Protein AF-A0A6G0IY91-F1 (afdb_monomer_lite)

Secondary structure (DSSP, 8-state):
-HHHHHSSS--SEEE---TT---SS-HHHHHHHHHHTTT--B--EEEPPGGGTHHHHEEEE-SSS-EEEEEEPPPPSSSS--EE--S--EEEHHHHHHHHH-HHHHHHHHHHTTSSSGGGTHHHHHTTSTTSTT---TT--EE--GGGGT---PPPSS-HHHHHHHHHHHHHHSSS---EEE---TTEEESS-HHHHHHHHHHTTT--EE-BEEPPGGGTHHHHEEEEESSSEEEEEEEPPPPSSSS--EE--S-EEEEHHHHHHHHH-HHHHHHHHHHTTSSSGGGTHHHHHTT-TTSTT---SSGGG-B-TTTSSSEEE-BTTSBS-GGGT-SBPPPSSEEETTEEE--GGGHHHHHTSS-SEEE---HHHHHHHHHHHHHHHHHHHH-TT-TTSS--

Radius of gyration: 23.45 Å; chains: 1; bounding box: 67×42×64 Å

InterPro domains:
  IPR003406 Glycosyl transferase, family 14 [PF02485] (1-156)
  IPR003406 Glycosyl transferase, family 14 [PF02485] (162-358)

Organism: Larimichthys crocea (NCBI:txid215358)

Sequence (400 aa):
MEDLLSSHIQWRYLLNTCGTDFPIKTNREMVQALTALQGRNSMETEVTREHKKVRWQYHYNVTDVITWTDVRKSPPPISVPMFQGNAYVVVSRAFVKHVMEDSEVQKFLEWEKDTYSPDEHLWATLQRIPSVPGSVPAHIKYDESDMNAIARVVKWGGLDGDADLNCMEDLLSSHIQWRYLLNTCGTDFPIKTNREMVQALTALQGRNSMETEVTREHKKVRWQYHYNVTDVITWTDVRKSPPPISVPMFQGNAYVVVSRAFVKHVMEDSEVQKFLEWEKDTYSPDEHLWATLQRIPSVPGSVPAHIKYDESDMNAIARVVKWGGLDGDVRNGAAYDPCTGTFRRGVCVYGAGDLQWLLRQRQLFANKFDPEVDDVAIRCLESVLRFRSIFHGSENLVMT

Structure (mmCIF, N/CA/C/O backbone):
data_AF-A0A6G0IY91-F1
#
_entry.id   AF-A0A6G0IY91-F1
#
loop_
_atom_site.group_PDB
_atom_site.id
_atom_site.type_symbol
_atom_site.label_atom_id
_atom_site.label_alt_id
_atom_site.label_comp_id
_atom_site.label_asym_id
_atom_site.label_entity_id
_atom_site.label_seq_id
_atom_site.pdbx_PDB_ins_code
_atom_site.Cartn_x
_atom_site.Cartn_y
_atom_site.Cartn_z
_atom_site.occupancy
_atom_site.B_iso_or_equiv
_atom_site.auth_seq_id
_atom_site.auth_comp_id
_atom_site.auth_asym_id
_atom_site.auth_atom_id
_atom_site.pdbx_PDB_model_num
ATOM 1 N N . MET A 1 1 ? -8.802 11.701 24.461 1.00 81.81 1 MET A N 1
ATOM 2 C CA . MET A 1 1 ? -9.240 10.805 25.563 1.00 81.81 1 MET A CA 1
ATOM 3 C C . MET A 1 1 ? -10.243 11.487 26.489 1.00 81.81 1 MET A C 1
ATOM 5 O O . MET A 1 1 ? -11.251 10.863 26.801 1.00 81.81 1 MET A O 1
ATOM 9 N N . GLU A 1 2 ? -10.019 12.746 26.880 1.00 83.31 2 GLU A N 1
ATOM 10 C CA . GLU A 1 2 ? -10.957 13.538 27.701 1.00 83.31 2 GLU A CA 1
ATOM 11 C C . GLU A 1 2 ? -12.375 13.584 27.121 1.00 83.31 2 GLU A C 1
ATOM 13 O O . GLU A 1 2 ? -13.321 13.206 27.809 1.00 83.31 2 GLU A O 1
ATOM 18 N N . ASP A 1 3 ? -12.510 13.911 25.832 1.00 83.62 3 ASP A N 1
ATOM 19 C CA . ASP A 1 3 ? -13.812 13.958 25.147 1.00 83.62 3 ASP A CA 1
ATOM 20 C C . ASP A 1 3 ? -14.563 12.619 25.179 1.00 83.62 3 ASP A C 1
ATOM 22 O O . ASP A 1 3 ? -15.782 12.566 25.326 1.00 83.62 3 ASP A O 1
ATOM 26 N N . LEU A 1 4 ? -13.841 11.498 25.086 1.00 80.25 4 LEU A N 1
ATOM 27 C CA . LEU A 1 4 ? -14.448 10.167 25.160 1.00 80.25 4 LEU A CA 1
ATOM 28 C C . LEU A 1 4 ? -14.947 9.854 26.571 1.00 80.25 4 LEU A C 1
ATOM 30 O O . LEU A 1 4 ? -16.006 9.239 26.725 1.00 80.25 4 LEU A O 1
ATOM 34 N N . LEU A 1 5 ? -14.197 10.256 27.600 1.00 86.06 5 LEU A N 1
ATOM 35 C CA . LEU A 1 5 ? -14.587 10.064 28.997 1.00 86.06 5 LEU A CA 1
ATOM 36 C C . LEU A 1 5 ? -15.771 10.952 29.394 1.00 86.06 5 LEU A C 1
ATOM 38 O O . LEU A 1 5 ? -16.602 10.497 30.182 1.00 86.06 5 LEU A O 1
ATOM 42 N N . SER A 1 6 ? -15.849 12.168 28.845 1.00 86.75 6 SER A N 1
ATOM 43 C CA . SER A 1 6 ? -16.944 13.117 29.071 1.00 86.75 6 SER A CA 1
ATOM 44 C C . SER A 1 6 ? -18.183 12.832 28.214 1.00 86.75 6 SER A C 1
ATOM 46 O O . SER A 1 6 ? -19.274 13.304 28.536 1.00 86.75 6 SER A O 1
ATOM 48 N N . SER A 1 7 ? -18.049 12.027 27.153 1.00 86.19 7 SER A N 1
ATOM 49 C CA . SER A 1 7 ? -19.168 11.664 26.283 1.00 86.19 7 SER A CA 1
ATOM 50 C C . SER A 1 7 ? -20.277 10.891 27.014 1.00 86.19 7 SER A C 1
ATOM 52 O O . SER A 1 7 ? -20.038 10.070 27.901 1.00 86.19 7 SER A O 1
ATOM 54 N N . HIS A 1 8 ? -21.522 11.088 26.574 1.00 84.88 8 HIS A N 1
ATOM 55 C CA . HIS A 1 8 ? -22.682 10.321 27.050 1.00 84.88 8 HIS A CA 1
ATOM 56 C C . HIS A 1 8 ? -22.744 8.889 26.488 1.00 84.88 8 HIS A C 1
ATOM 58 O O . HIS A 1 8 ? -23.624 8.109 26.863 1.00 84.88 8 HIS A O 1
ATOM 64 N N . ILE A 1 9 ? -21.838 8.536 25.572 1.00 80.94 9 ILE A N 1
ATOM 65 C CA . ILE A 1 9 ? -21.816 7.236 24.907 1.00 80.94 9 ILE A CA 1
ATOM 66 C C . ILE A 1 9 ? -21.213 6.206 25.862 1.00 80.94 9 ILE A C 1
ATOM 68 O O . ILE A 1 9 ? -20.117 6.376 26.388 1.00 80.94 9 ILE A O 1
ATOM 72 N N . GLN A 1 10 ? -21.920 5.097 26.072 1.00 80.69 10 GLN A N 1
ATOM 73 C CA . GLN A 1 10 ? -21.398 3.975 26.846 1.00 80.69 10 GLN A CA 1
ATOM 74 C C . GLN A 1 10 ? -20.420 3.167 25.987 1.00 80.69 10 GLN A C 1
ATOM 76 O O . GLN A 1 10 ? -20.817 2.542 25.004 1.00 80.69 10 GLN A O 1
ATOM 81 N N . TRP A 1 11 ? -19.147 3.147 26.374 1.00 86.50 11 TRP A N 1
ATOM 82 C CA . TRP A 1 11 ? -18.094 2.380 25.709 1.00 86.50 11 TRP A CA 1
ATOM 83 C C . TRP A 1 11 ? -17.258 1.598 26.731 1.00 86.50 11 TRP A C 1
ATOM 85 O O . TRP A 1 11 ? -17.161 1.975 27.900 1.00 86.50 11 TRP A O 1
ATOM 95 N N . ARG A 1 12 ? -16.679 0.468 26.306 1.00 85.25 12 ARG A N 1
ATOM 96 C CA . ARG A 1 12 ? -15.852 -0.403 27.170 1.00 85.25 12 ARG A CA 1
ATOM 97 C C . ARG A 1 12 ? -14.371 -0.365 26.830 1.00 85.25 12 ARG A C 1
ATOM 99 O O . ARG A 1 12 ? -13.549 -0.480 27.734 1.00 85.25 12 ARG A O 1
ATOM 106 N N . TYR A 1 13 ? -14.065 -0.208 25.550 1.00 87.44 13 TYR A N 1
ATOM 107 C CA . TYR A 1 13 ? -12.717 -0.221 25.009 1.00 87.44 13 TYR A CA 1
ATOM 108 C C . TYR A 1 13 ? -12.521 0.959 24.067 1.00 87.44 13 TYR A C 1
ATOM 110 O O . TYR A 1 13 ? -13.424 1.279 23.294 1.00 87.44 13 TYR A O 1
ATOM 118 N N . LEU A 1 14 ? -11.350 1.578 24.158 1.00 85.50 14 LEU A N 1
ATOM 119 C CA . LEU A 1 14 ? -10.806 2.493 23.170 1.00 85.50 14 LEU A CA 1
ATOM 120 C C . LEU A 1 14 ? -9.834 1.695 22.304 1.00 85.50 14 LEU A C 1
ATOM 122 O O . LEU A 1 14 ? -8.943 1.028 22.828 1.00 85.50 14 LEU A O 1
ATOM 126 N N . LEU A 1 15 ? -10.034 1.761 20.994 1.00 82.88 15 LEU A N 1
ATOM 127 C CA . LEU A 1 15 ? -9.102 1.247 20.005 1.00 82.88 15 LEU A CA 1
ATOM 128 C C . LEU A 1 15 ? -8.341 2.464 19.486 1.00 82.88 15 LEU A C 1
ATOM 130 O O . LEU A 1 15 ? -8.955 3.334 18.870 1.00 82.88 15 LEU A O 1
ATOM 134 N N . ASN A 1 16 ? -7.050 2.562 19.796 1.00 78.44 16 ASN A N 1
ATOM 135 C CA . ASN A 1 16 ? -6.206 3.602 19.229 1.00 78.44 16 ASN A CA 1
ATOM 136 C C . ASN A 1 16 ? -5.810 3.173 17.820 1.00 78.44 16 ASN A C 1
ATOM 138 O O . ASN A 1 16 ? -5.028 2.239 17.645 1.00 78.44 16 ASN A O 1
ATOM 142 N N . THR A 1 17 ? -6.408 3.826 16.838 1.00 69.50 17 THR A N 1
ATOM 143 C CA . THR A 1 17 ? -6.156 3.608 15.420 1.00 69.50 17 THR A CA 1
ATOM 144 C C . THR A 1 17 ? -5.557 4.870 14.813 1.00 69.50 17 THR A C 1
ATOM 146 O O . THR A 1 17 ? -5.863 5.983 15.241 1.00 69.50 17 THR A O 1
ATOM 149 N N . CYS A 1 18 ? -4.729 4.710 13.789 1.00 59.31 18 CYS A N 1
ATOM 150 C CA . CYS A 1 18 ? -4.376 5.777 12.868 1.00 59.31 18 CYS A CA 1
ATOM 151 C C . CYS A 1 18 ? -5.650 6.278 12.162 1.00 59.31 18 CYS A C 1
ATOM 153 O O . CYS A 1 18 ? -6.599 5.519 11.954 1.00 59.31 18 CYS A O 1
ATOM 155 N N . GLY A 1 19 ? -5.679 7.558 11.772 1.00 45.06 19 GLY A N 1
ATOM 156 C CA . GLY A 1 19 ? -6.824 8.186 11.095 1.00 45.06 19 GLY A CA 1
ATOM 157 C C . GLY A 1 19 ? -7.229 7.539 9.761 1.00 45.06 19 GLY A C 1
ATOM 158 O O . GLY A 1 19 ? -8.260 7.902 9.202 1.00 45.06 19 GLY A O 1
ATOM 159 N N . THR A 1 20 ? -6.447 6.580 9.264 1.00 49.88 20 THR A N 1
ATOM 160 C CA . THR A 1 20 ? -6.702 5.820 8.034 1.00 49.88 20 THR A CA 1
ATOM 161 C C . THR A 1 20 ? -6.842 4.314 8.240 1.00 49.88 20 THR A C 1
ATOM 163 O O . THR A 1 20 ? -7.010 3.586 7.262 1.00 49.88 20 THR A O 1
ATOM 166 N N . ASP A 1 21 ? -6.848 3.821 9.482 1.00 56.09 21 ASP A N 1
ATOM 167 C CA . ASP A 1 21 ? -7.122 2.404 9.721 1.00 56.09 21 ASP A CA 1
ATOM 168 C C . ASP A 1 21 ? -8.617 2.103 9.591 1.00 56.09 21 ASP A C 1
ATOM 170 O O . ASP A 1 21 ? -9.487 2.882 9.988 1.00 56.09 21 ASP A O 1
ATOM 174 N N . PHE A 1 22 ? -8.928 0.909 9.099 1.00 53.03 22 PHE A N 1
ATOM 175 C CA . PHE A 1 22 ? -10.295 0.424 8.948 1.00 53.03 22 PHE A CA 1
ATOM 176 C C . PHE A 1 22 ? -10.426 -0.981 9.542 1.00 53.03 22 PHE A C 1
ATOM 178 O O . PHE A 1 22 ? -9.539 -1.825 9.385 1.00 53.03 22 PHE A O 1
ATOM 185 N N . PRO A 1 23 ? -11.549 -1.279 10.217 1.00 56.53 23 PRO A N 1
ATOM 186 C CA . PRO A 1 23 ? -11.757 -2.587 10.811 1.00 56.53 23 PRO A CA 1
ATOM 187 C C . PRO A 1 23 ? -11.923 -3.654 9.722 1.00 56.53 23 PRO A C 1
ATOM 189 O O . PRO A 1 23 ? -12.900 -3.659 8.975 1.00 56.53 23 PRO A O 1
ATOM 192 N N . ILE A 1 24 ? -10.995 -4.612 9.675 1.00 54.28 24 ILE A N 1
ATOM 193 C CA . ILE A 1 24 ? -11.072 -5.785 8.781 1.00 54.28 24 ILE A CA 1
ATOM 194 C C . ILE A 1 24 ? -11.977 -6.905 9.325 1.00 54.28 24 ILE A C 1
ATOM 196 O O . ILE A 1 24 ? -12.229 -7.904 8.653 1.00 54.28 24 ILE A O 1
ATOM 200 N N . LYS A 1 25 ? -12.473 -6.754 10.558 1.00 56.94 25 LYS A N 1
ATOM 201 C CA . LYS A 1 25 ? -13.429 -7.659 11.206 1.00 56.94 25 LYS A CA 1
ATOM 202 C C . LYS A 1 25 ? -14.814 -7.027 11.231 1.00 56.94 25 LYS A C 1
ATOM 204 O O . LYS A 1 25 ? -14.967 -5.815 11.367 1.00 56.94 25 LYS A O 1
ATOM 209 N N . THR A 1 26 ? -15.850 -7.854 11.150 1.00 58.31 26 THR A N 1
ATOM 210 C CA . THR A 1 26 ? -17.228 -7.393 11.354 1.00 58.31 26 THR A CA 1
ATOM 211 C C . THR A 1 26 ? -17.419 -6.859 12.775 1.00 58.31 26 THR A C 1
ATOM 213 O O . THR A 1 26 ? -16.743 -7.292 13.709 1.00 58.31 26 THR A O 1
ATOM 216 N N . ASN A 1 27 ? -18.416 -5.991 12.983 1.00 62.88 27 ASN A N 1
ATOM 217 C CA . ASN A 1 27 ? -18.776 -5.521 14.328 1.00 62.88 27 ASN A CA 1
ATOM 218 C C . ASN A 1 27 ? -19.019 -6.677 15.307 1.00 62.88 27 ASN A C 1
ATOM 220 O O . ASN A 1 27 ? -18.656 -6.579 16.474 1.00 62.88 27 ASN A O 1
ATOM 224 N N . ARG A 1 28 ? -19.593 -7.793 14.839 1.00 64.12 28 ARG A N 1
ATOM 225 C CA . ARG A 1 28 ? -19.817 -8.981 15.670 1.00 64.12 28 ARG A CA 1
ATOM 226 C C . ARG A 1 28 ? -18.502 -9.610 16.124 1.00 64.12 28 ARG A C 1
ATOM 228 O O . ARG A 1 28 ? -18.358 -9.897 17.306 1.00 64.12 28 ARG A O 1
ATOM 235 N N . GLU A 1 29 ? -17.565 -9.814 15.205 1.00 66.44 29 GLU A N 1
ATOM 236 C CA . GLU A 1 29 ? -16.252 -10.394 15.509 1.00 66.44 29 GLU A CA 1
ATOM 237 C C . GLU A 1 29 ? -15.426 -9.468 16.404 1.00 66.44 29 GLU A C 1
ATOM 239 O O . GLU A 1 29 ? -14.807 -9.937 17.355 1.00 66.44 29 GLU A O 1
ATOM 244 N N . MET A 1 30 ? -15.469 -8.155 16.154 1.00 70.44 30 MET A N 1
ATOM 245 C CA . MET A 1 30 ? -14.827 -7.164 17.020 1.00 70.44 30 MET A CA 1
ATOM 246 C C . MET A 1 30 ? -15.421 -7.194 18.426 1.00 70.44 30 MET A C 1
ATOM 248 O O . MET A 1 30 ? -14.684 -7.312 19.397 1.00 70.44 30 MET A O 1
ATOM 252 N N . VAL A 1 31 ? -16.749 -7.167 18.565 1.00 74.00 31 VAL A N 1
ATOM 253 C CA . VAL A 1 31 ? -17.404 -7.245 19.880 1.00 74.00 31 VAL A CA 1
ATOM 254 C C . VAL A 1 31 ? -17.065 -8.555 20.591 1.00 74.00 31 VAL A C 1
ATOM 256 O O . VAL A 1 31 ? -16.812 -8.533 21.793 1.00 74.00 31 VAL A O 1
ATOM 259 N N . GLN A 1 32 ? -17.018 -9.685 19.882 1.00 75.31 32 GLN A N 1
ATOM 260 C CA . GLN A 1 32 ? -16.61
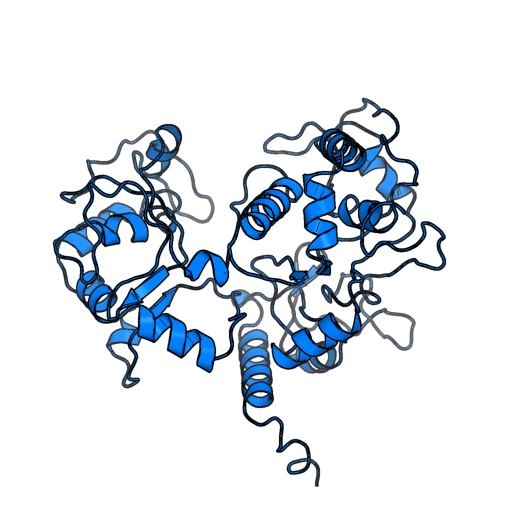5 -10.972 20.456 1.00 75.31 32 GLN A CA 1
ATOM 261 C C . GLN A 1 32 ? -15.166 -10.944 20.961 1.00 75.31 32 GLN A C 1
ATOM 263 O O . GLN A 1 32 ? -14.931 -11.310 22.112 1.00 75.31 32 GLN A O 1
ATOM 268 N N . ALA A 1 33 ? -14.224 -10.456 20.148 1.00 73.06 33 ALA A N 1
ATOM 269 C CA . ALA A 1 33 ? -12.816 -10.327 20.524 1.00 73.06 33 ALA A CA 1
ATOM 270 C C . ALA A 1 33 ? -12.634 -9.390 21.730 1.00 73.06 33 ALA A C 1
ATOM 272 O O . ALA A 1 33 ? -12.027 -9.766 22.728 1.00 73.06 33 ALA A O 1
ATOM 273 N N . LEU A 1 34 ? -13.254 -8.207 21.696 1.00 79.12 34 LEU A N 1
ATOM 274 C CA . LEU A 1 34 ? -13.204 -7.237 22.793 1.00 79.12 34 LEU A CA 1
□ □ □ □ □
[TASK OBJECTIVE] Go to the line in the material above that contains "ATOM 38 O O" and copy exactly from there through the line that contains "ATOM 48 N N", stopping after it.

[TASK RESULT]
ATOM 38 O O . LEU A 1 5 ? -16.602 10.497 30.182 1.00 86.06 5 LEU A O 1
ATOM 42 N N . SER A 1 6 ? -15.849 12.168 28.845 1.00 86.75 6 SER A N 1
ATOM 43 C CA . SER A 1 6 ? -16.944 13.117 29.071 1.00 86.75 6 SER A CA 1
ATOM 44 C C . SER A 1 6 ? -18.183 12.832 28.214 1.00 86.75 6 SER A C 1
ATOM 46 O O . SER A 1 6 ? -19.274 13.304 28.536 1.00 86.75 6 SER A O 1
ATOM 48 N N . SER A 1 7 ? -18.049 12.027 27.153 1.00 86.19 7 SER A N 1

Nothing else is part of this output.